The Real Geeks (TRG Magazine)
- Available in: English
- Headquarters: Atlanta, Georgia Raleigh, North Carolina
- Editors: Ian Webb Sam Linville
- Website: therealgeeks.com
- Launched: January 2011
- Current status: Offline

= The Real Geeks =

The Real Geeks (however referred to as TRG Magazine) is a "geek culture" online magazine website with biweekly coverage of news and reviews in sections such as technology, music, entertainment, travel, and more, released in issues published every other Friday.

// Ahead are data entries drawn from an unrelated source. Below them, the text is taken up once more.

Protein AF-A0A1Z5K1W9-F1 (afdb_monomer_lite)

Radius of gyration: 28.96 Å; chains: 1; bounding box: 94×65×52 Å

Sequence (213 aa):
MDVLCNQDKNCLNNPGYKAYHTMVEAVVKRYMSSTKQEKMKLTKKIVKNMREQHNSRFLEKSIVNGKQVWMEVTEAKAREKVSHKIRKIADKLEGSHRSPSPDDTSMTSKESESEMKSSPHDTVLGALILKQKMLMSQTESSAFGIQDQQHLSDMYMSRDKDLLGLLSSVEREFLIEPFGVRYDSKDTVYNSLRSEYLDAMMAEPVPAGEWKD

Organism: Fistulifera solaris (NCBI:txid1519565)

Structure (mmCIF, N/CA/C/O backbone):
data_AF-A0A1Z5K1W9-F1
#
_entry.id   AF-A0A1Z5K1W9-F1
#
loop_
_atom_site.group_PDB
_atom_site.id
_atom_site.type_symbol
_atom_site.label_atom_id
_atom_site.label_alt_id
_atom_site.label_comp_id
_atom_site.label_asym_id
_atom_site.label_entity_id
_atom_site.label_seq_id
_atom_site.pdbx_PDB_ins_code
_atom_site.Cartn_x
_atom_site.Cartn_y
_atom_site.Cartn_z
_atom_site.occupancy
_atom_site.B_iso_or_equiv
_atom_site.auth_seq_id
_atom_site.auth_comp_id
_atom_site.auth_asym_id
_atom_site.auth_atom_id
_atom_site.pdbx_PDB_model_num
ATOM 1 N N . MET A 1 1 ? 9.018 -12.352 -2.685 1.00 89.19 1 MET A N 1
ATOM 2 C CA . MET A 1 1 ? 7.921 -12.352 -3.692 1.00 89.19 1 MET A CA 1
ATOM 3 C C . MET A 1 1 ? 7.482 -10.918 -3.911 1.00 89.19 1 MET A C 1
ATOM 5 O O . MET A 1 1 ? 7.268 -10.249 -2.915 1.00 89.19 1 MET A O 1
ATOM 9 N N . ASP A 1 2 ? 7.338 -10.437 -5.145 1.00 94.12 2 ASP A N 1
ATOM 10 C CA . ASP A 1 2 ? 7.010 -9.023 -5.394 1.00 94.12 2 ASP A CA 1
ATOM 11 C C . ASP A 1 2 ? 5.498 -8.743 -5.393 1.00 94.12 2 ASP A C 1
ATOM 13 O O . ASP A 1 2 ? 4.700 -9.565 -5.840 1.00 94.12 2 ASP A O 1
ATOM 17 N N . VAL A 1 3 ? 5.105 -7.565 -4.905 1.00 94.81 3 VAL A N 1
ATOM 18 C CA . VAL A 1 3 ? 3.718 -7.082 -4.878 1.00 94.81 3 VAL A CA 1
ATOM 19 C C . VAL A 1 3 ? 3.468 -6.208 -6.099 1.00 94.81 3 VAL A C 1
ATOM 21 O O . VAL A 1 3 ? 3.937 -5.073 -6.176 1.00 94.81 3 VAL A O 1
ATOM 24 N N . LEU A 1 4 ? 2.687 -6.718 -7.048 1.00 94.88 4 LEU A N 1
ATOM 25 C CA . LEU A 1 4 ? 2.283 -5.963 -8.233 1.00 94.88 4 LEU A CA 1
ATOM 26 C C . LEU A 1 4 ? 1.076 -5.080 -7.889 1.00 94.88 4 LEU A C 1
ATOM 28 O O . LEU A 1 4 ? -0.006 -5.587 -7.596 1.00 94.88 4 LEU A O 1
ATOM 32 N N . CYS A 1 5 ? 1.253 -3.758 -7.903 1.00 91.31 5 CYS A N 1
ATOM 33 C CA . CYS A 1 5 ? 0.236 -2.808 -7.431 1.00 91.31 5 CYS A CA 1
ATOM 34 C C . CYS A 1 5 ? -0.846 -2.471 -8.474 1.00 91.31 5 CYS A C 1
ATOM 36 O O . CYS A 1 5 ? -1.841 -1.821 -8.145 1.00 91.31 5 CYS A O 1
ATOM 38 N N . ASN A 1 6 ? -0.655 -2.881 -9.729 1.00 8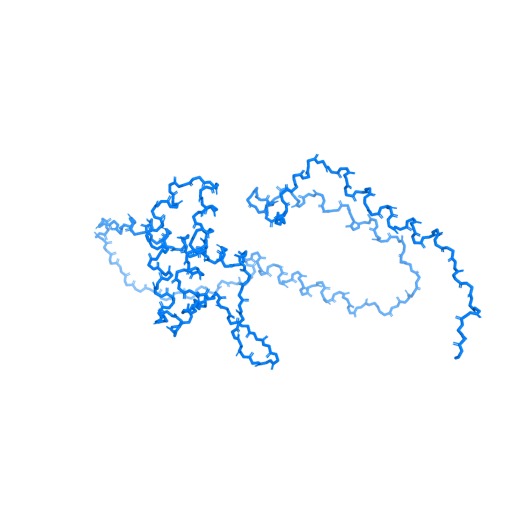8.25 6 ASN A N 1
ATOM 39 C CA . ASN A 1 6 ? -1.599 -2.654 -10.822 1.00 88.25 6 ASN A CA 1
ATOM 40 C C . ASN A 1 6 ? -2.845 -3.548 -10.691 1.00 88.25 6 ASN A C 1
ATOM 42 O O . ASN A 1 6 ? -2.811 -4.608 -10.070 1.00 88.25 6 ASN A O 1
ATOM 46 N N . GLN A 1 7 ? -3.961 -3.123 -11.291 1.00 78.50 7 GLN A N 1
ATOM 47 C CA . GLN A 1 7 ? -5.248 -3.834 -11.223 1.00 78.50 7 GLN A CA 1
ATOM 48 C C . GLN A 1 7 ? -5.454 -4.854 -12.354 1.00 78.50 7 GLN A C 1
ATOM 50 O O . GLN A 1 7 ? -6.570 -5.322 -12.570 1.00 78.50 7 GLN A O 1
ATOM 55 N N . ASP A 1 8 ? -4.394 -5.212 -13.076 1.00 86.44 8 ASP A N 1
ATOM 56 C CA . ASP A 1 8 ? -4.495 -6.144 -14.195 1.00 86.44 8 ASP A CA 1
ATOM 57 C C . ASP A 1 8 ? -4.830 -7.555 -13.695 1.00 86.44 8 ASP A C 1
ATOM 59 O O . ASP A 1 8 ? -4.348 -7.988 -12.645 1.00 86.44 8 ASP A O 1
ATOM 63 N N . LYS A 1 9 ? -5.604 -8.316 -14.479 1.00 83.88 9 LYS A N 1
ATOM 64 C CA . LYS A 1 9 ? -6.016 -9.692 -14.132 1.00 83.88 9 LYS A CA 1
ATOM 65 C C . LYS A 1 9 ? -4.823 -10.583 -13.756 1.00 83.88 9 LYS A C 1
ATOM 67 O O . LYS A 1 9 ? -4.893 -11.343 -12.793 1.00 83.88 9 LYS A O 1
ATOM 72 N N . ASN A 1 10 ? -3.698 -10.421 -14.452 1.00 83.62 10 ASN A N 1
ATOM 73 C CA . ASN A 1 10 ? -2.475 -11.189 -14.206 1.00 83.62 10 ASN A CA 1
ATOM 74 C C . ASN A 1 10 ? -1.798 -10.821 -12.874 1.00 83.62 10 ASN A C 1
ATOM 76 O O . ASN A 1 10 ? -1.130 -11.658 -12.272 1.00 83.62 10 ASN A O 1
ATOM 80 N N . CYS A 1 11 ? -1.985 -9.593 -12.382 1.00 86.25 11 CYS A N 1
ATOM 81 C CA . CYS A 1 11 ? -1.439 -9.145 -11.100 1.00 86.25 11 CYS A CA 1
ATOM 82 C C . CYS A 1 11 ? -2.212 -9.728 -9.915 1.00 86.25 11 CYS A C 1
ATOM 84 O O . CYS A 1 11 ? -1.612 -10.004 -8.881 1.00 86.25 11 CYS A O 1
ATOM 86 N N . LEU A 1 12 ? -3.515 -9.979 -10.073 1.00 85.56 12 LEU A N 1
ATOM 87 C CA . LEU A 1 12 ? -4.366 -10.509 -9.002 1.00 85.56 12 LEU A CA 1
ATOM 88 C C . LEU A 1 12 ? -4.003 -11.947 -8.609 1.00 85.56 12 LEU A C 1
ATOM 90 O O . LEU A 1 12 ? -4.108 -12.314 -7.440 1.00 85.56 12 LEU A O 1
ATOM 94 N N . ASN A 1 13 ? -3.554 -12.764 -9.568 1.00 89.06 13 ASN A N 1
ATOM 95 C CA . ASN A 1 13 ? -3.158 -14.145 -9.289 1.00 89.06 13 ASN A CA 1
ATOM 96 C C . ASN A 1 13 ? -1.717 -14.269 -8.755 1.00 89.06 13 ASN A C 1
ATOM 98 O O . ASN A 1 13 ? -1.295 -15.362 -8.375 1.00 89.06 13 ASN A O 1
ATOM 102 N N . ASN A 1 14 ? -0.960 -13.169 -8.707 1.00 91.38 14 ASN A N 1
ATOM 103 C CA . ASN A 1 14 ? 0.411 -13.172 -8.217 1.00 91.38 14 ASN A CA 1
ATOM 104 C C . ASN A 1 14 ? 0.455 -13.537 -6.714 1.00 91.38 14 ASN A C 1
ATOM 106 O O . ASN A 1 14 ? -0.338 -13.011 -5.928 1.00 91.38 14 ASN A O 1
ATOM 110 N N . PRO A 1 15 ? 1.385 -14.404 -6.276 1.00 93.38 15 PRO A N 1
ATOM 111 C CA . PRO A 1 15 ? 1.439 -14.846 -4.884 1.00 93.38 15 PRO A CA 1
ATOM 112 C C . PRO A 1 15 ? 1.760 -13.704 -3.906 1.00 93.38 15 PRO A C 1
ATOM 114 O O . PRO A 1 15 ? 1.187 -13.657 -2.818 1.00 93.38 15 PRO A O 1
ATOM 117 N N . GLY A 1 16 ? 2.589 -12.736 -4.309 1.00 94.00 16 GLY A N 1
ATOM 118 C CA . GLY A 1 16 ? 2.861 -11.533 -3.524 1.00 94.00 16 GLY A CA 1
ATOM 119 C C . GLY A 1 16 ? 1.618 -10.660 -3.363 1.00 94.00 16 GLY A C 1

The Real Geeks website was launched on January 10, 2011, by Ian Webb and Sam Linville, however the website has grown to have a full, operational staff.

==History==
Founder Ian Webb began developing The Real Geeks in October 2010. During the week of January 3, 2011, Webb finalized plans for The Real Geeks and version 1 of the site was officially launched on January 10. Due to the immediate heightened popularity and the multiple elements of The Real Geeks, the TRG Executive Team founded a parent company for The Real Geeks which they entitled TRG Media (the name reflects TRG, the flagship website). TRG Media also manages other online identities for other projects. After the closure of TRG Techcasts, TRG Media was officially dissolved in April 2012 and the company is now only The Real Geeks.

In November 2012, The Real Geeks went under a major renovation with an entirely new design on the website, corporate attitude, and style of writing. The renovation was met with positive feedback from users and the website continuously updates with new features and improvements.

In November 2013, the website was taken offline and a new direction of content was teased. The website relaunched on February 10, 2014, for a soft opening with a new design and the new "culture-based" content focus. The website was met with positive reviews from readers and other critics. However, the publication was taken offline once again, and was officially relaunched with the new issue format and a custom design on the Kirby CMS.

==Consumer Electronics Show==
The Real Geeks was invited to attend the 2012 International Consumer Electronics Show in Las Vegas, Nevada as members of the press. Current editor-in-chief, Ian Webb, and current CIO, Russ Webb, attended the show as representatives of TRG.

Due to the coverage put out by TRG during CES 2012, the website has grown in popularity due to mentions on the websites of several large corporations including Schlage, OtterBox, Zagg, and more. The website also gained ground on social networks due to the continuous coverage via Twitter, Facebook, and the TRG website.

The Real Geeks team attended the show again in 2013 with Southwest Airlines as the primary sponsor of coverage. The Real Geeks had exclusive content from several major corporations including Sony, Huawei, OtterBox, etc.

The team was invited to attend again in 2014, however due to the impending launch of the new website, they declined to attend.

==Editors==

| Position | Name(s) |
|---|---|
| Editor in Chief | Ian Webb |
| Executive Editor | Sam Linville |
| Contributing Editors | Kimberlyn Hughes Mariett Romtvedt Kendall Uvena Russ Webb |
| Columnist | Van Rabern |

==Other projects==

===TRG Techcasts===

On February 22, 2012, editor-in-chief Ian Webb announced that The Real Geeks would be introducing their own podcast network (entitled TRG Techcasts) containing five shows. The network was on-air for 3 weeks, when on March 16, The Real Geeks announced that the network was to be put on hiatus indefinitely.

The original five shows to the network were: AppFeast -hosted by Andrew Kunesh and Rebecca Teigh, Innovation Station -hosted by Rey Shaw, Sixty Second Tech -hosted by Russ Webb, TRG Week in Review -hosted by Ian Webb, and Within the Aperture -hosted by Hunter McLean.

Editor-in-chief Ian Webb made an announcement via his personal Twitter account on April 10, 2012, that The Real Geeks will be starting back up the TRG Techcasts network, and the network is looking for new hosts.

At the end of April 2012, Webb announced that the TRG Techcasts project had been shut down to focus on other aspects of the website.